This last week has been very eventful. On Monday at the residents discussion the talk was on Breast Reductions.
First the discussion was on different types of reductions, mainly different types of incisions and techniques used to reduce the breast size. Then there was a good discussion of how to decide what type of reduction the patient will receive. Specific cases are discussed and the idea of what is realistic and what is not was gone over. Many of the scars after the surgeries are quite noticeable. Images from : www.aboardcertifiedplasticsurgeonresource.com.
Generally, an incision is made around the nipple and the nipple is then removed and a new nipple relocation is added to raise the nipple site to fit with the new smaller breast. Tissue is removed along with skin and then brought in downward to close over and shape the new breast. Scars will remain around the nipple, extended to the crease, and through the crease as seen in the pictures. Later that day, a patient came to office hours to be consulted for a breast reduction. Mistakes were also discussed where the reduction produced breasts that were very asymmetric and occasionally with nipples that were misplaced. Many of these complications arise because the doctor works with an assistant on one side or because of shifts from laying on teh operating bed to getting up. This really brought the talk together because I went from the academic discussion to the patient doctor interactions.
Additionally, I attended the M&M meeting Monday evening were complications for the past month in the plastics department were discussed. No patients died of complications, but additionally surgeries were required. In one case a tissue expander became infected after only a week and after taking intravenous antibiotics the patient opted to have the expander removed.

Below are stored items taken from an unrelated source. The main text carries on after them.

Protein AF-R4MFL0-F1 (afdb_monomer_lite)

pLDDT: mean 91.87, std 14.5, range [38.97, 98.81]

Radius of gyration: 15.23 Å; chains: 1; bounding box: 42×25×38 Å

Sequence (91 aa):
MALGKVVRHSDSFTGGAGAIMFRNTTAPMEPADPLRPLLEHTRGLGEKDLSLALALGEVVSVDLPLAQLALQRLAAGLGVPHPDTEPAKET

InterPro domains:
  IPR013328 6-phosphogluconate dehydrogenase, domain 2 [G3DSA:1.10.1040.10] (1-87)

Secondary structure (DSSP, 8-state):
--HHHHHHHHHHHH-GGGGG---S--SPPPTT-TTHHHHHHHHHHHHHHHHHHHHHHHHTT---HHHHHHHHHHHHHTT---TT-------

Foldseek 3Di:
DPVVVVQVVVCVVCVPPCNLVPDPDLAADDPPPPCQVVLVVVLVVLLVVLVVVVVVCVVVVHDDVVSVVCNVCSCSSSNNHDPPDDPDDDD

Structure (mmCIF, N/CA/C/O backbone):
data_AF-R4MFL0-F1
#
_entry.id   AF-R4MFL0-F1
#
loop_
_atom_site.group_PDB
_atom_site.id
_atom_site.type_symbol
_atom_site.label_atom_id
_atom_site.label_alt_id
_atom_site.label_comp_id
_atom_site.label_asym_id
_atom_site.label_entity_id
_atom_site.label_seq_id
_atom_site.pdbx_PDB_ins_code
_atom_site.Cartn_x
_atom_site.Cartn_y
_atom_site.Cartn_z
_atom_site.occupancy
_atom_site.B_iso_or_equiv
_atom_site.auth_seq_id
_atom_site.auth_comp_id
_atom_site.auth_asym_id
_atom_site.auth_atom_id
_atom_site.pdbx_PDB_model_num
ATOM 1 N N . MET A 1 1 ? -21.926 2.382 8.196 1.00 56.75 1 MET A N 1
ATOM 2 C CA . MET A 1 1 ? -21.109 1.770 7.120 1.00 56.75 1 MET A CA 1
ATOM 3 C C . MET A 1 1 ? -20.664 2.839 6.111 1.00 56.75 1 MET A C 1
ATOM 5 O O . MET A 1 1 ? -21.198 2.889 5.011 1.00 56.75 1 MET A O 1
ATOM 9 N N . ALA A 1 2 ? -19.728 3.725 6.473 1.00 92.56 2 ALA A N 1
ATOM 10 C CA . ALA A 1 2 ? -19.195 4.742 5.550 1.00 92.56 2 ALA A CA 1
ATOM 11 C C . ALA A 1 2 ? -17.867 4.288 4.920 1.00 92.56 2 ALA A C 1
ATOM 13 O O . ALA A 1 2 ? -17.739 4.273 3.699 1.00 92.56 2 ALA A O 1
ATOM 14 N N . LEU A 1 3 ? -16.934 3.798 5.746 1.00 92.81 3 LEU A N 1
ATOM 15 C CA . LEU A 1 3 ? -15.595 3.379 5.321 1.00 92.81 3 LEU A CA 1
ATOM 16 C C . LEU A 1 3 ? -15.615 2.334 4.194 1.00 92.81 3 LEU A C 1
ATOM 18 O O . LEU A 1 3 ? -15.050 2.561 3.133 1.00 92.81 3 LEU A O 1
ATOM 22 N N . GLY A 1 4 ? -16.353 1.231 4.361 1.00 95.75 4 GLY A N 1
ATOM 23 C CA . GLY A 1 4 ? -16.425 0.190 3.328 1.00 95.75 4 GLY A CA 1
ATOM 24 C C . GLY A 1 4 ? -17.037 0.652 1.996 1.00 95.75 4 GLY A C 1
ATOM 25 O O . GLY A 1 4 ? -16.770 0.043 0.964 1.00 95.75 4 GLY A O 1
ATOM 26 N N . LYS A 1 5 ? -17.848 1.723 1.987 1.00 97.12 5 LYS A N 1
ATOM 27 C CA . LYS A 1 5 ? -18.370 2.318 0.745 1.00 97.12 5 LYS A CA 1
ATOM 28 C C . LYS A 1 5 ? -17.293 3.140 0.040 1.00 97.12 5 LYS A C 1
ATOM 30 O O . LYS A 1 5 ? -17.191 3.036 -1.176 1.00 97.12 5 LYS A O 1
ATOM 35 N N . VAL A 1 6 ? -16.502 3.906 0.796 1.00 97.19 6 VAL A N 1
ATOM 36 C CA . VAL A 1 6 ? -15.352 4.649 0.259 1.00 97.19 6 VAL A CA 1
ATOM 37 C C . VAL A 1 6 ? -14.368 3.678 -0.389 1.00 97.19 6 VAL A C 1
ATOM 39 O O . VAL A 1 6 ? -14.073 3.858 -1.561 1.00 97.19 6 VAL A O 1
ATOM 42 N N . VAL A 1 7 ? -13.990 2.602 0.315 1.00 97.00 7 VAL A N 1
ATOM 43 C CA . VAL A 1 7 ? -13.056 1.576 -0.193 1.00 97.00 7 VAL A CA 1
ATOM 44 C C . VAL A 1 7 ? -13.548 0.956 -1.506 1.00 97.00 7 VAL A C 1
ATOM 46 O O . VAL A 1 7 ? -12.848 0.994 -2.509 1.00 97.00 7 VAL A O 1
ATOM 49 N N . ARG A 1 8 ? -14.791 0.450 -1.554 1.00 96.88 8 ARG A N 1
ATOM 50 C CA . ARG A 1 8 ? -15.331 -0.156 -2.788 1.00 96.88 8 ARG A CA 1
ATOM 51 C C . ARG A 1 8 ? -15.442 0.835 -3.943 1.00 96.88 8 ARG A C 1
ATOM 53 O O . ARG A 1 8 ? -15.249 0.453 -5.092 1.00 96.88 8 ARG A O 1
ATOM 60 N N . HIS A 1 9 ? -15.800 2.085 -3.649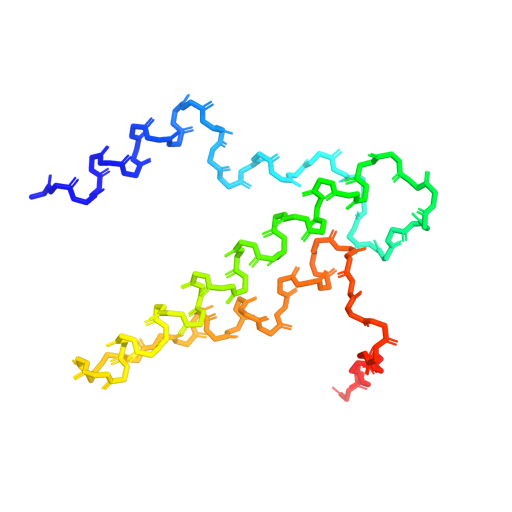 1.00 97.50 9 HIS A N 1
ATOM 61 C CA . HIS A 1 9 ? -15.888 3.120 -4.670 1.00 97.50 9 HIS A CA 1
ATOM 62 C C . HIS A 1 9 ? -14.502 3.431 -5.234 1.00 97.50 9 HIS A C 1
ATOM 64 O O . HIS A 1 9 ? -14.338 3.354 -6.446 1.00 97.50 9 HIS A O 1
ATOM 70 N N . SER A 1 10 ? -13.502 3.695 -4.386 1.00 97.06 10 SER A N 1
ATOM 71 C CA . SER A 1 10 ? -12.133 3.957 -4.844 1.00 97.06 10 SER A CA 1
ATOM 72 C C . SER A 1 10 ? -11.555 2.778 -5.626 1.00 97.06 10 SER A C 1
ATOM 74 O O . SER A 1 10 ? -11.048 2.990 -6.725 1.00 97.06 10 SER A O 1
ATOM 76 N N . ASP A 1 11 ? -11.722 1.545 -5.136 1.00 97.94 11 ASP A N 1
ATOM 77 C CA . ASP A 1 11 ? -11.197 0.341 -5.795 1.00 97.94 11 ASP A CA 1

At office hours I was able to the progress of the patient I spoke about last entry and the V.A.C. has continued to help in wound closure progress. I also helped to remove sutures. The patient had a cut that ran down the side of the face and a second cut on the upper back. A running stitch was used to close the face face wound.
I also attended a butt flap surgery where a patient had gotten a bed ulcer after lying on their back for an extended amount of time. In order to close the wound the muscle above the wound was mobilized and swung down to close over the wound.
I have also spent time working on the Case Report that I am writing up. I have submitted a draft to the Chief Resident that I am working with to get feedback on format and wording.